= How to complete this task =
Begin at the line below that has "ATOM 104 N N" and stop after the line that has "ATOM 124 N N". Please restate only those lines, word for word.

::::::

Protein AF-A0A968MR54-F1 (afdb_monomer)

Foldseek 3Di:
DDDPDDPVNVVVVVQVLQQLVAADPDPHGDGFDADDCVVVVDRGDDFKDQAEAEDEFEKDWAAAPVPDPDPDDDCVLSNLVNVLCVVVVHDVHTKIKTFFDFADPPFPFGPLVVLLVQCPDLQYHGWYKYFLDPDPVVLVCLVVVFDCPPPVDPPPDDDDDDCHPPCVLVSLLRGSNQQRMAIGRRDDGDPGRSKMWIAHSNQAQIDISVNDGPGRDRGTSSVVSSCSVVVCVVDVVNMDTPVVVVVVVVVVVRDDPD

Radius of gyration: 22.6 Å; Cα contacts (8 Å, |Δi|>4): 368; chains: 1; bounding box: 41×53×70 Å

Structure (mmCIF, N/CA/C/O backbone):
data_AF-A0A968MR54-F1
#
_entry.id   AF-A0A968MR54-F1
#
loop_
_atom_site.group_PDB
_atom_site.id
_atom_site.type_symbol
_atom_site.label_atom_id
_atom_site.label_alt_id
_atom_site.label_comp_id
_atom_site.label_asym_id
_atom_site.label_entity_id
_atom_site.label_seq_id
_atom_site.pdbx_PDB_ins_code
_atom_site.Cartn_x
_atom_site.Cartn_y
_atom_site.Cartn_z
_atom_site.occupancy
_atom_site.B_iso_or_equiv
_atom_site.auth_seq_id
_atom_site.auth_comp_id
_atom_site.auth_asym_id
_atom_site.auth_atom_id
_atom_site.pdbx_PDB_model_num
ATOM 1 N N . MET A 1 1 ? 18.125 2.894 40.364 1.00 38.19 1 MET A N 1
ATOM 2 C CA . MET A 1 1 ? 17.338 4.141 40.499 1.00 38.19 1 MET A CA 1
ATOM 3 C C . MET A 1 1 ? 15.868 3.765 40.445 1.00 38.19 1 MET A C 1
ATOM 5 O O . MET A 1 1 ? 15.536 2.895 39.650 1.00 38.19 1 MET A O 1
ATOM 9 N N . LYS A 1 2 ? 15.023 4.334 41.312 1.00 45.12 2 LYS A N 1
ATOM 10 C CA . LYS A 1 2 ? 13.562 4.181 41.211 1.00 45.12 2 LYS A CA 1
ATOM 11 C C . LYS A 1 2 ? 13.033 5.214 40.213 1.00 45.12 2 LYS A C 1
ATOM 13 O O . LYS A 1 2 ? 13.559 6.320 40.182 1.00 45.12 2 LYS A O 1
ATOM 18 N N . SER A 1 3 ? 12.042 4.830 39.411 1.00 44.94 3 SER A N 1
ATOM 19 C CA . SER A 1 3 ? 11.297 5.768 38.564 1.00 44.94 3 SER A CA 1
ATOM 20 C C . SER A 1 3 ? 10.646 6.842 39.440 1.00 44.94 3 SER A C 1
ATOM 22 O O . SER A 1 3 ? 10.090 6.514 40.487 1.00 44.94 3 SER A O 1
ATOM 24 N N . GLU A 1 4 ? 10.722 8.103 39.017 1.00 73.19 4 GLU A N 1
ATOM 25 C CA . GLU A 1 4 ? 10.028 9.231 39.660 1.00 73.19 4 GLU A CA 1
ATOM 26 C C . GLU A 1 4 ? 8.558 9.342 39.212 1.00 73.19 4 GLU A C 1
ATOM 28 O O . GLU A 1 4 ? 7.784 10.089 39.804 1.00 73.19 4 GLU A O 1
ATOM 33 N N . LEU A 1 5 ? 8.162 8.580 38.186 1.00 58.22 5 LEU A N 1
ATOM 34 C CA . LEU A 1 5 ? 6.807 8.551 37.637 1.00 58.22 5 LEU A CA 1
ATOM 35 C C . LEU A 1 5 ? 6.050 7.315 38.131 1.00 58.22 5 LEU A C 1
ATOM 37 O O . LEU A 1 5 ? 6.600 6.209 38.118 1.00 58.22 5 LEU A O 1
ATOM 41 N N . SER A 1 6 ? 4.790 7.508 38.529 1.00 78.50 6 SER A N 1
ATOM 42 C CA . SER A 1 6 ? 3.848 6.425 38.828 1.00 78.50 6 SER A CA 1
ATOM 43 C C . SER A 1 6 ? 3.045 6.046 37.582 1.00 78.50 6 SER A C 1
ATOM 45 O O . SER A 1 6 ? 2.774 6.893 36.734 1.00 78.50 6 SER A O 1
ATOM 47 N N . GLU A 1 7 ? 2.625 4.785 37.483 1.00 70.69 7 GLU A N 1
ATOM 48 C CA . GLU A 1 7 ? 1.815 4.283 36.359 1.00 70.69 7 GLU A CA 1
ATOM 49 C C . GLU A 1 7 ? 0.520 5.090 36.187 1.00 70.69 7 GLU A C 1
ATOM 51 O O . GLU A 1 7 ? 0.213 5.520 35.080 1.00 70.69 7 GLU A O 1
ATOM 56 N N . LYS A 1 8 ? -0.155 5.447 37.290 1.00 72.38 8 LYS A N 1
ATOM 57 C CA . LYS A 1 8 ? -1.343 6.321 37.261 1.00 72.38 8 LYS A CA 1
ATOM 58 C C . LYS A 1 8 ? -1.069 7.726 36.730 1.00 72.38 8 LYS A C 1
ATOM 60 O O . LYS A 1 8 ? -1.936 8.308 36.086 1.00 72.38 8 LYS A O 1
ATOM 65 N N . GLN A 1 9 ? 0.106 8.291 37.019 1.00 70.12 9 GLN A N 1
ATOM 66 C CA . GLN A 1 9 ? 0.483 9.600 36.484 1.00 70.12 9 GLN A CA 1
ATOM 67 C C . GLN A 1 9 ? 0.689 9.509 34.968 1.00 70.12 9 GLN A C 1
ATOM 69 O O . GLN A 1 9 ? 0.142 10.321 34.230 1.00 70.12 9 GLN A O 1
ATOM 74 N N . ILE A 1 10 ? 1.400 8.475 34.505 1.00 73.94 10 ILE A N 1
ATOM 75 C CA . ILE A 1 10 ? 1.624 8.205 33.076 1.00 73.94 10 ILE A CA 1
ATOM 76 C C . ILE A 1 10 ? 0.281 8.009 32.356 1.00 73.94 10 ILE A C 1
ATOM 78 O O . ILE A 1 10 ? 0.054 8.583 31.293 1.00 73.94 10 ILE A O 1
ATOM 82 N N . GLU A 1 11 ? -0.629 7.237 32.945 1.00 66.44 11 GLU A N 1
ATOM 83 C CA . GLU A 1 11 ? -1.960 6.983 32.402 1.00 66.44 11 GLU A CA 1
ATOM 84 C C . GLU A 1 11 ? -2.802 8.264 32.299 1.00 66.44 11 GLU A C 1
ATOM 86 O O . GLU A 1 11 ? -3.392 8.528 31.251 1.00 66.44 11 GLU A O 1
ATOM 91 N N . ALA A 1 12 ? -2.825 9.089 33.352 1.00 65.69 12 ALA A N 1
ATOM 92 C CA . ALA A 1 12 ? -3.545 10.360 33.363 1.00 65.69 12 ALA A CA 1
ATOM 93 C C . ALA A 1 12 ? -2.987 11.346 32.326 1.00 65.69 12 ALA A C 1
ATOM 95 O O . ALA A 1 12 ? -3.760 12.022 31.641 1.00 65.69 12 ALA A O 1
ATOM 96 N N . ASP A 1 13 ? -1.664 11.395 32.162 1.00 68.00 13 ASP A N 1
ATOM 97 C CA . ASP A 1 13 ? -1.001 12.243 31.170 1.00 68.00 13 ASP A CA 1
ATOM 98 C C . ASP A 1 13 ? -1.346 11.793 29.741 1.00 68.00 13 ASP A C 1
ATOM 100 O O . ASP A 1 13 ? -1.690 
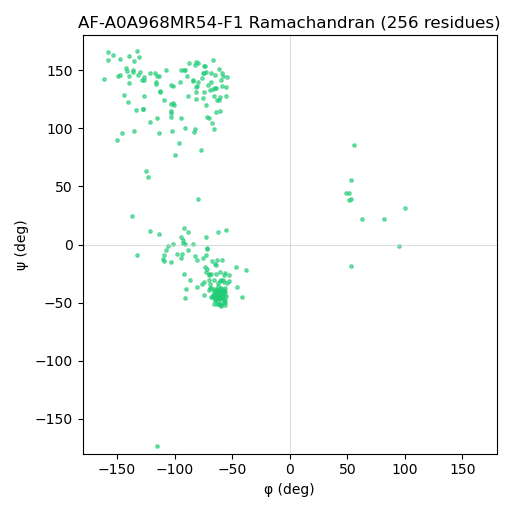12.615 28.886 1.00 68.00 13 ASP A O 1
ATOM 104 N N . ILE A 1 14 ? -1.348 10.478 29.491 1.00 63.91 14 ILE A N 1
ATOM 105 C CA . ILE A 1 14 ? -1.751 9.885 28.210 1.00 63.91 14 ILE A CA 1
ATOM 106 C C . ILE A 1 14 ? -3.241 10.134 27.936 1.00 63.91 14 ILE A C 1
ATOM 108 O O . ILE A 1 14 ? -3.601 10.580 26.846 1.00 63.91 14 ILE A O 1
ATOM 112 N N . ALA A 1 15 ? -4.121 9.894 28.909 1.00 61.91 15 ALA A N 1
ATOM 113 C CA . ALA A 1 15 ? -5.558 10.116 28.767 1.00 61.91 15 ALA A CA 1
ATOM 114 C C . ALA A 1 15 ? -5.894 11.590 28.532 1.00 61.91 15 ALA A C 1
ATOM 116 O O . ALA A 1 15 ? -6.739 11.895 27.696 1.00 61.91 15 ALA A O 1
ATOM 117 N N . THR A 1 16 ? -5.195 12.508 29.199 1.00 56.31 16 THR A N 1
ATOM 118 C CA . THR A 1 16 ? -5.350 13.953 28.992 1.00 56.31 16 THR A CA 1
ATOM 119 C C . THR A 1 16 ? -4.916 14.354 27.585 1.00 56.31 16 THR A C 1
ATOM 121 O O . THR A 1 16 ? -5.643 15.067 26.894 1.00 56.31 16 THR A O 1
ATOM 124 N N . TYR A 1 17 ? -3.778 13.833 27.119 1.00 61.91 17 TYR A N 1
ATOM 125 C CA . TYR A 1 17 ? -3.307 14.043 25.753 1.00 61.91 17 TYR A CA 1
ATOM 126 C C . TYR A 1 17 ? -4.326 13.552 24.715 1.00 61.91 17 TYR A C 1
ATOM 128 O O . TYR A 1 17 ? -4.651 14.276 23.774 1.00 61.91 17 TYR A O 1
ATOM 136 N N . PHE A 1 18 ? -4.886 12.354 24.905 1.00 52.28 18 PHE A N 1
ATOM 137 C CA . PHE A 1 18 ? -5.934 11.821 24.034 1.00 52.28 18 PHE A CA 1
ATOM 138 C C . PHE A 1 18 ? -7.296 12.497 24.225 1.00 52.28 18 PHE A C 1
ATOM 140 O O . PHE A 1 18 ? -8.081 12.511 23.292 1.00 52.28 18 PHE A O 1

::::::

= Exercise response =
ATOM 104 N N . ILE A 1 14 ? -1.348 10.478 29.491 1.00 63.91 14 ILE A N 1
ATOM 105 C CA . ILE A 1 14 ? -1.751 9.885 28.210 1.00 63.91 14 ILE A CA 1
ATOM 106 C C . ILE A 1 14 ? -3.241 10.134 27.936 1.00 63.91 14 ILE A C 1
ATOM 108 O O . ILE A 1 14 ? -3.601 10.580 26.846 1.00 63.91 14 ILE A O 1
ATOM 112 N N . ALA A 1 15 ? -4.121 9.894 28.909 1.00 61.91 15 ALA A N 1
ATOM 113 C CA . ALA A 1 15 ? -5.558 10.116 28.767 1.00 61.91 15 ALA A CA 1
ATOM 114 C C . ALA A 1 15 ? -5.894 11.590 28.532 1.00 61.91 15 ALA A C 1
ATOM 116 O O . ALA A 1 15 ? -6.739 11.895 27.696 1.00 61.91 15 ALA A O 1
ATOM 117 N N . THR A 1 16 ? -5.195 12.508 29.199 1.00 56.31 16 THR A N 1
ATOM 118 C CA . THR A 1 16 ? -5.350 13.953 28.992 1.00 56.31 16 THR A CA 1
ATOM 119 C C . THR A 1 16 ? -4.916 14.354 27.585 1.00 56.31 16 THR A C 1
ATOM 121 O O . THR A 1 16 ? -5.643 15.067 26.894 1.00 56.31 16 THR A O 1
ATOM 124 N N . TYR A 1 17 ? -3.778 13.833 27.119 1.00 61.91 17 TYR A N 1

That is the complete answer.